▸ **Exercise aim**
After reading each line of the entries, give the number of lines that contain "Winged" and nothing else.

(Collected data)
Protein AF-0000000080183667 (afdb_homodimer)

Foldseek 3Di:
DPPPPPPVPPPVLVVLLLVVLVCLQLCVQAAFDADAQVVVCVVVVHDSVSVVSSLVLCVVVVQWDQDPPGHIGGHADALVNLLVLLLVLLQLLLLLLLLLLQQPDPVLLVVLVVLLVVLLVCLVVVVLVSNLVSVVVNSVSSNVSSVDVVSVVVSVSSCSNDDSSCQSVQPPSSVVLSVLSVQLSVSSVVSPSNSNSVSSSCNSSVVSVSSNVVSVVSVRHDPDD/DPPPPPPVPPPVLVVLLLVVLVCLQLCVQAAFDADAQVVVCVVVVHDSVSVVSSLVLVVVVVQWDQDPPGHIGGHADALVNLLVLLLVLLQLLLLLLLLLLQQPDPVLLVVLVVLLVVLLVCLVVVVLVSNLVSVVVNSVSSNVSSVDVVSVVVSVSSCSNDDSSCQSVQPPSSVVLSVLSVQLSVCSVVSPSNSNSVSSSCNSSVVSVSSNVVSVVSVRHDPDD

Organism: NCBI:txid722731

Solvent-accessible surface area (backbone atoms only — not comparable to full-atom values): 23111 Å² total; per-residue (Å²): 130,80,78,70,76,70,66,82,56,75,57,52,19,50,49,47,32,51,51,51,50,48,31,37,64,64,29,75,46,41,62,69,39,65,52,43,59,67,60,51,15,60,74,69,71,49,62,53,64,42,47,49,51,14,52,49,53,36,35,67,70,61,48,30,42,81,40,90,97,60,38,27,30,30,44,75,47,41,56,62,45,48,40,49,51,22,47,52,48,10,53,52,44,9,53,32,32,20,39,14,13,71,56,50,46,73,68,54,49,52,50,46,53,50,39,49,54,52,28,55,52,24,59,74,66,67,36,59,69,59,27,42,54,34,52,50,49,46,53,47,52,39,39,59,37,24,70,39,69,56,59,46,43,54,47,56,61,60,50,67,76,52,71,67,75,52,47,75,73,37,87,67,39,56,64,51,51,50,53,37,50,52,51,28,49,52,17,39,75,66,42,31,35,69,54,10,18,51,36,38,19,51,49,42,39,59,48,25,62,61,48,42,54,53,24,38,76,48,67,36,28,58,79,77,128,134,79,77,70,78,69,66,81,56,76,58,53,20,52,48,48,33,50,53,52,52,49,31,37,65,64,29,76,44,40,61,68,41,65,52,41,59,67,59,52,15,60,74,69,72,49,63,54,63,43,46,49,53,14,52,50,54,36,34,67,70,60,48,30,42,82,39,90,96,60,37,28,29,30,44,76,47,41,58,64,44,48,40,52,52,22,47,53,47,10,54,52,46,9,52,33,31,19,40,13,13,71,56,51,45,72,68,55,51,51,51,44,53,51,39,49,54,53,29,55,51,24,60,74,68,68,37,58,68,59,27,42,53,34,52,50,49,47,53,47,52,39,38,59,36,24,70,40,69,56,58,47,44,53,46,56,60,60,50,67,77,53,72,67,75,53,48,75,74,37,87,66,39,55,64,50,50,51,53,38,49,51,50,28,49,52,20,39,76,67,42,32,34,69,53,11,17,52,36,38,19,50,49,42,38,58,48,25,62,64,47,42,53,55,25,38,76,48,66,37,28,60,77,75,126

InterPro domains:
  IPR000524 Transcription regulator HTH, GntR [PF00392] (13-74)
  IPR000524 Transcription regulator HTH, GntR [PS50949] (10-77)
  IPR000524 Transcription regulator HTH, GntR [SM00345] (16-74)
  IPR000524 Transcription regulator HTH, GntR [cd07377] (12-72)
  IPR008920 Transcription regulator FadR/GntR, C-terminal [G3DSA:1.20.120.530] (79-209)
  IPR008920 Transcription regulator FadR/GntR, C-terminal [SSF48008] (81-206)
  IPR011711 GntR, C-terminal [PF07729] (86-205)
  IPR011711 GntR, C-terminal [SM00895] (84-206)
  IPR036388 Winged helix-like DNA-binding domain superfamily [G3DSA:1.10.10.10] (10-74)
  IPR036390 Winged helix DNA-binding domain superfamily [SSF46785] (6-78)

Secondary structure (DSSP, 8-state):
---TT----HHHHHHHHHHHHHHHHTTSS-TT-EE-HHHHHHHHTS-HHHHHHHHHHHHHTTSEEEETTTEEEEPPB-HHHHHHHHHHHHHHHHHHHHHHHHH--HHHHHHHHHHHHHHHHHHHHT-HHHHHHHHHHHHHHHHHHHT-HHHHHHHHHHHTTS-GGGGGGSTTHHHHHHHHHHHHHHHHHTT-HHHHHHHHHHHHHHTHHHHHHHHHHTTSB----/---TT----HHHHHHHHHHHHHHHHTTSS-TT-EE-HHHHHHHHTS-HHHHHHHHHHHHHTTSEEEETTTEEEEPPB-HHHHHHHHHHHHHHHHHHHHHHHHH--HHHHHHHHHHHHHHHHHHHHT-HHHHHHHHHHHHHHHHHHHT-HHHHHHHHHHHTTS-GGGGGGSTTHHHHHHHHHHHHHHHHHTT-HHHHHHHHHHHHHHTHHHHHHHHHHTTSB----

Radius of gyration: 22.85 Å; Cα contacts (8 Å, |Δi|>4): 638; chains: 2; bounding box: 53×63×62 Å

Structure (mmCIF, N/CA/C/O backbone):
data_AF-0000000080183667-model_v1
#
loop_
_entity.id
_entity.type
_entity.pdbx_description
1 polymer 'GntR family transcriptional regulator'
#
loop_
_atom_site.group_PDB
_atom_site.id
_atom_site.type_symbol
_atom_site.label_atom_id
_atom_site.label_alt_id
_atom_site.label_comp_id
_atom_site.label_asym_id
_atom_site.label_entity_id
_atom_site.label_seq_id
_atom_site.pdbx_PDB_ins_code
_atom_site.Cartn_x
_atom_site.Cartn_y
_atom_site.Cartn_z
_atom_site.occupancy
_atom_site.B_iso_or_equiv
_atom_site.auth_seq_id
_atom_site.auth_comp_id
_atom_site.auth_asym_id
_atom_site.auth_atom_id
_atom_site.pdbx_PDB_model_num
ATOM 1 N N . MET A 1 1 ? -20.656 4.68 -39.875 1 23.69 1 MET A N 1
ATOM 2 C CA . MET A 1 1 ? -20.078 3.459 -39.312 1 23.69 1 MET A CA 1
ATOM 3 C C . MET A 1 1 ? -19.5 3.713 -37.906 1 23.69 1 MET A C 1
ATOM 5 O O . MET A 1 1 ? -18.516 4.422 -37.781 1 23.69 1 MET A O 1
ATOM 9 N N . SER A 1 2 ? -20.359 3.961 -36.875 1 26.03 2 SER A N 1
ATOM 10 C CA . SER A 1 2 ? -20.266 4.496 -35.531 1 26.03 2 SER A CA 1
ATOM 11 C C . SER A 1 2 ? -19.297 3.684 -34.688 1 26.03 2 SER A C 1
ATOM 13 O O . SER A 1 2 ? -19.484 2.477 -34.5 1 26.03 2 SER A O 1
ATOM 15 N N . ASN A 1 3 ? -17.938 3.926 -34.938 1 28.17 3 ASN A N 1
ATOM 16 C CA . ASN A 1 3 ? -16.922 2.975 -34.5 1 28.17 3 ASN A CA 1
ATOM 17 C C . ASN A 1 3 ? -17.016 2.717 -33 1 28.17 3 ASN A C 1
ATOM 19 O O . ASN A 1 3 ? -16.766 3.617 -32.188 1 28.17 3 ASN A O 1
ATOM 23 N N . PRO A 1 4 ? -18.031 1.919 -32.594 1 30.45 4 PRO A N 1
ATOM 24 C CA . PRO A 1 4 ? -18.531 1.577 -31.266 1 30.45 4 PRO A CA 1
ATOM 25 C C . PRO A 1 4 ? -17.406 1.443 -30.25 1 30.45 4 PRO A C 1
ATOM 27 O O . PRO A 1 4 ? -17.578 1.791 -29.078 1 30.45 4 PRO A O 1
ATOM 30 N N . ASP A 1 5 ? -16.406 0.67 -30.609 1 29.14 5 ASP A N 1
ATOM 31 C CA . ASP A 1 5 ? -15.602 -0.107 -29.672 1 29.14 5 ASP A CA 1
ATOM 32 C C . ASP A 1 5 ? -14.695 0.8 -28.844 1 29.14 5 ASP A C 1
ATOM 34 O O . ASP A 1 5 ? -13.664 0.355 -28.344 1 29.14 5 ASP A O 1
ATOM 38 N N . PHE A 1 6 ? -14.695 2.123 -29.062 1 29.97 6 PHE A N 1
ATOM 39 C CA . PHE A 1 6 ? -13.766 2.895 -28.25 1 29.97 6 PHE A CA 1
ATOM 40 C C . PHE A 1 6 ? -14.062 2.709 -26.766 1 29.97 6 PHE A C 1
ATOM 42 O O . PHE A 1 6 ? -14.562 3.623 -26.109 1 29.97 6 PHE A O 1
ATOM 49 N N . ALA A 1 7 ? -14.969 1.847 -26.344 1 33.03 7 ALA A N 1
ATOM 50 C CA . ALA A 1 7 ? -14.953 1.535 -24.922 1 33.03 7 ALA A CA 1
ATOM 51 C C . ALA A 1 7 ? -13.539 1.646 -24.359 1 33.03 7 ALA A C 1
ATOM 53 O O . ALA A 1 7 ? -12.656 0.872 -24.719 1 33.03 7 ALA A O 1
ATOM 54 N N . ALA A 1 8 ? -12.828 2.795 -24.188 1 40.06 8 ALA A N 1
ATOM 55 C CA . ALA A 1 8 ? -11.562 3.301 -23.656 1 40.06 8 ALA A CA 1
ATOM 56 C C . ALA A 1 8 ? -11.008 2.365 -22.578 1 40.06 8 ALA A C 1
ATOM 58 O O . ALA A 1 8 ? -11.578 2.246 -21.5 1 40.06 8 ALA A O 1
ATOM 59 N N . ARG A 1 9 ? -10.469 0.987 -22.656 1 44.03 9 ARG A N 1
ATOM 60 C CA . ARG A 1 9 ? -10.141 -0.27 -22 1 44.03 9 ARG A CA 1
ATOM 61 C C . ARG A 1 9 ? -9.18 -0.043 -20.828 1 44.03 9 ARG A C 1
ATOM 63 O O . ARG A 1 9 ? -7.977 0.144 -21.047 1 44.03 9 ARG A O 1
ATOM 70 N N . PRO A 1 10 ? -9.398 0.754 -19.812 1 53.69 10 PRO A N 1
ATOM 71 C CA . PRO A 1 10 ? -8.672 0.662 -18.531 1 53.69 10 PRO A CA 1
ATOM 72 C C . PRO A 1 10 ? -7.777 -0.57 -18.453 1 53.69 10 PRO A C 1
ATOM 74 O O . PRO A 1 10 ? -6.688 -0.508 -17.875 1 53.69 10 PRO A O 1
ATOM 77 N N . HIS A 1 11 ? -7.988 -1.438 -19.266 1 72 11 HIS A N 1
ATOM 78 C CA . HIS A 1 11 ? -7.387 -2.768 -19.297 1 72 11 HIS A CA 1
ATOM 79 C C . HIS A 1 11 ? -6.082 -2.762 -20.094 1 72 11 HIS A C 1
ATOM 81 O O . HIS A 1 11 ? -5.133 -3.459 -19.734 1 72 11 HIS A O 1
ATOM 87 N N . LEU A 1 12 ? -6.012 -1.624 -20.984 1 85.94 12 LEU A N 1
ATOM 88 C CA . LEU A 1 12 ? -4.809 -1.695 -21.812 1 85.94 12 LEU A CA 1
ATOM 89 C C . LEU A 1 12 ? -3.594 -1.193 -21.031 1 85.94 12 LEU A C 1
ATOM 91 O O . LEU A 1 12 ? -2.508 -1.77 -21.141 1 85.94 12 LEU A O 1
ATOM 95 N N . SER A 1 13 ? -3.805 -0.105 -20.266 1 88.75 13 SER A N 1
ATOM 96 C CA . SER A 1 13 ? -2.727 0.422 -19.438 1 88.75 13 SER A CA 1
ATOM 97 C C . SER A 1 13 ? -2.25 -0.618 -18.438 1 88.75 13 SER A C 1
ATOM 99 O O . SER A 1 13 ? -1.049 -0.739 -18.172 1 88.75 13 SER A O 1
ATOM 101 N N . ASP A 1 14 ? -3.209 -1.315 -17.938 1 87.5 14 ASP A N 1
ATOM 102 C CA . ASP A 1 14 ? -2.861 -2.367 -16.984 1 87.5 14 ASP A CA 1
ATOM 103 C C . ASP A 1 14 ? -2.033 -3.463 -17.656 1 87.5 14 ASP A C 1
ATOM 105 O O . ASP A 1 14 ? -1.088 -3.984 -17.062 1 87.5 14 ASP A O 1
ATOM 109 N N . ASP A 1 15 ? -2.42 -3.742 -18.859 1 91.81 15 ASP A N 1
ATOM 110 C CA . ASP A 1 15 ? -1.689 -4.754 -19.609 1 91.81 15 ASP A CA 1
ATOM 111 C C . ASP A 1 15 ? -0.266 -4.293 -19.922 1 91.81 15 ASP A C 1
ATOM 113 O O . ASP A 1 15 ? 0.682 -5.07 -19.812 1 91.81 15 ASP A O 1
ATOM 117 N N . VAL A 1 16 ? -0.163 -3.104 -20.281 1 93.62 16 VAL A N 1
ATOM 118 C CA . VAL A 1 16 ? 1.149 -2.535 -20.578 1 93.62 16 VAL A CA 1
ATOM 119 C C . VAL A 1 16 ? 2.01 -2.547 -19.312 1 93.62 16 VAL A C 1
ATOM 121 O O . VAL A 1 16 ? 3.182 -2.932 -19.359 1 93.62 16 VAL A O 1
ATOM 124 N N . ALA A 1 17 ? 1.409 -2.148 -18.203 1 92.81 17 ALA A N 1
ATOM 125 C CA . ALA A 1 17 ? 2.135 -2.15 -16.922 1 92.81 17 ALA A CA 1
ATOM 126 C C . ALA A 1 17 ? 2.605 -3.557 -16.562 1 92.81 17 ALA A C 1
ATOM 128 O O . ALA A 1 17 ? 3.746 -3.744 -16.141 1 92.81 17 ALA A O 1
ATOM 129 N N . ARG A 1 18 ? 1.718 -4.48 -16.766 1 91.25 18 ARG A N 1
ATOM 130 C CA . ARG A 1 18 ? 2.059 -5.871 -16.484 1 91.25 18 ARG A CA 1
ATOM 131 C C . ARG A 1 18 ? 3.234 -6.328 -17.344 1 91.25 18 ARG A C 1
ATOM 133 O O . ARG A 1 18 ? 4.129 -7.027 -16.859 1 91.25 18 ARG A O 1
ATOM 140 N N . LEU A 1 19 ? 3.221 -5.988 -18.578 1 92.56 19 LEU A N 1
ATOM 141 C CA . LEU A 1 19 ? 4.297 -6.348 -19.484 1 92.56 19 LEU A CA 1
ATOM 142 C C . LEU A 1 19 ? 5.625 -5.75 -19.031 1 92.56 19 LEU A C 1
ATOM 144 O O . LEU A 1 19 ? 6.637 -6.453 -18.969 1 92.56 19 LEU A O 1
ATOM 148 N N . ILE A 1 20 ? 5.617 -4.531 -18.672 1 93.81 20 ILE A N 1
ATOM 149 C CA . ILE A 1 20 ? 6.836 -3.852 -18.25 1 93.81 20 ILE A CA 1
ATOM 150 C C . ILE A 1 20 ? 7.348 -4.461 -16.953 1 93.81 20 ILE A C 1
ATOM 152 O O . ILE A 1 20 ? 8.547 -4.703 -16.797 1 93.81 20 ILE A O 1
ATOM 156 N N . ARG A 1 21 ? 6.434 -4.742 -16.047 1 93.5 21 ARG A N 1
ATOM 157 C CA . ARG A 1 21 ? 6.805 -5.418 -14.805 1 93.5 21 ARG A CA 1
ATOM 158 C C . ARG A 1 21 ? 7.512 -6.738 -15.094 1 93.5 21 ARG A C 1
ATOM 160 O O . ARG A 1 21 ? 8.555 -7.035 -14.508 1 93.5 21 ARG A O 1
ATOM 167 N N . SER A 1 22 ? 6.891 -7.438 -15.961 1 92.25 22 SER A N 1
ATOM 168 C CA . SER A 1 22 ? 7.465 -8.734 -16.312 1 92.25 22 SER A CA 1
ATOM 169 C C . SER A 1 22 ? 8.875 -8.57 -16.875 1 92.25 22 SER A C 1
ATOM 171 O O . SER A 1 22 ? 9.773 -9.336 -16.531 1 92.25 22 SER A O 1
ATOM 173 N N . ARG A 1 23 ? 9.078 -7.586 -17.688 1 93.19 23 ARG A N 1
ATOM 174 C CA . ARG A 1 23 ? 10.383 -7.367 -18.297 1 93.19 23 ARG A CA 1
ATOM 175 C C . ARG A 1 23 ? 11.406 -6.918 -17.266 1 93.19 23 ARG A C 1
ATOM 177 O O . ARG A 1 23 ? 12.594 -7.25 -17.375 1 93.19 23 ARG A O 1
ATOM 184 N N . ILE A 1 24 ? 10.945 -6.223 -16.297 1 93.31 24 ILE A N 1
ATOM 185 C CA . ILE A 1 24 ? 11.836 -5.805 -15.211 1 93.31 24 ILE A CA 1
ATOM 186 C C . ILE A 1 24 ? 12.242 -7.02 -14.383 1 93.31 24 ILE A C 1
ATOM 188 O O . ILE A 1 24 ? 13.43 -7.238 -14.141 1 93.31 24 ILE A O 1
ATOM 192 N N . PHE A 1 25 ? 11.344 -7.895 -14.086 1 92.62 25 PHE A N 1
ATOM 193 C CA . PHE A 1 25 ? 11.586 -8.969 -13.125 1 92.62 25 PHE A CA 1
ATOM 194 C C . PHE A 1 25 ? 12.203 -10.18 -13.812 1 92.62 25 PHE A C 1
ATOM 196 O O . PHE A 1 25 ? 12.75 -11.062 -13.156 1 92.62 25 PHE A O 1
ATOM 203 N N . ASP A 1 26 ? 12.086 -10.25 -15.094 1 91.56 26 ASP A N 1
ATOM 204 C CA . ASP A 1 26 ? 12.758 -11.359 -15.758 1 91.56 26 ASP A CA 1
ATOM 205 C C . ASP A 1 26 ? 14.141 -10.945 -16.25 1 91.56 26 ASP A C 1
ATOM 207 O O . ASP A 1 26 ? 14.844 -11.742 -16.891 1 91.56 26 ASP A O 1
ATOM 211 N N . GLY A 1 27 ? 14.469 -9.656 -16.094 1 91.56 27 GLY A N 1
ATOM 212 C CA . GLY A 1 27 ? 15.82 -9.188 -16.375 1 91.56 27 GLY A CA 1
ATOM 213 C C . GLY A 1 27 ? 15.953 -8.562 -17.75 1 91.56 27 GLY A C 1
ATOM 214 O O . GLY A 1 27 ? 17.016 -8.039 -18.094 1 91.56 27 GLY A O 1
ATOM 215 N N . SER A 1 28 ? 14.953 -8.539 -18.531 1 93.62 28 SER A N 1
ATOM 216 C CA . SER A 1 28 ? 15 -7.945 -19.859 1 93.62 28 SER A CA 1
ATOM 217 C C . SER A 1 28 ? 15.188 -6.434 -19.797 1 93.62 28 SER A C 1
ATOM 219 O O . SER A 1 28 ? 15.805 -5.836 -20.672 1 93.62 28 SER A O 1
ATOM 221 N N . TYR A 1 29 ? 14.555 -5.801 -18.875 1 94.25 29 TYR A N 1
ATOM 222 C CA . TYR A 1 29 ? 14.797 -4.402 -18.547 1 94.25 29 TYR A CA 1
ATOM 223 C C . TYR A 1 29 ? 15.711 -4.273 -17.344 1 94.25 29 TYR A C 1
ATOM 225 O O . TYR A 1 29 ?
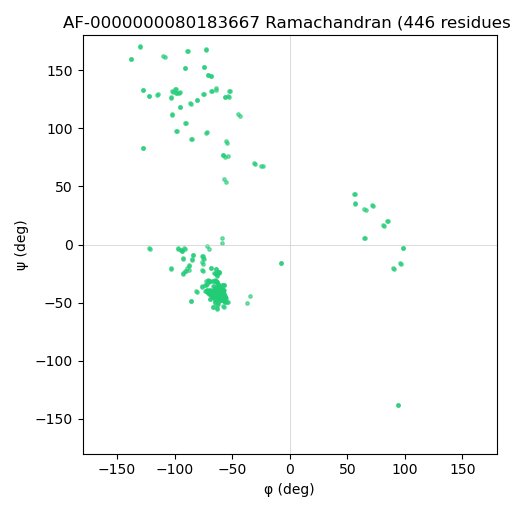 15.258 -4.398 -16.203 1 94.25 29 TYR A O 1
ATOM 233 N N . ALA A 1 30 ? 16.953 -4.07 -17.609 1 93.38 30 ALA A N 1
ATOM 234 C CA . ALA A 1 30 ? 17.953 -3.963 -16.547 1 93.38 30 ALA A CA 1
ATOM 235 C C . ALA A 1 30 ? 17.844 -2.623 -15.828 1 93.38 30 ALA A C 1
ATOM 237 O O . ALA A 1 30 ? 17.391 -1.633 -16.406 1 93.38 30 ALA A O 1
ATOM 238 N N . ALA A 1 31 ? 18.266 -2.664 -14.57 1 93.62 31 ALA A N 1
ATOM 239 C CA . ALA A 1 31 ? 18.344 -1.401 -13.836 1 93.62 31 ALA A CA 1
ATOM 240 C C . ALA A 1 31 ? 19.156 -0.365 -14.617 1 93.62 31 ALA A C 1
ATOM 242 O O . ALA A 1 31 ? 20.203 -0.683 -15.188 1 93.62 31 ALA A O 1
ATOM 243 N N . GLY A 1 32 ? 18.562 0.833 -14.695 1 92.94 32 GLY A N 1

▸ **Answer box**
2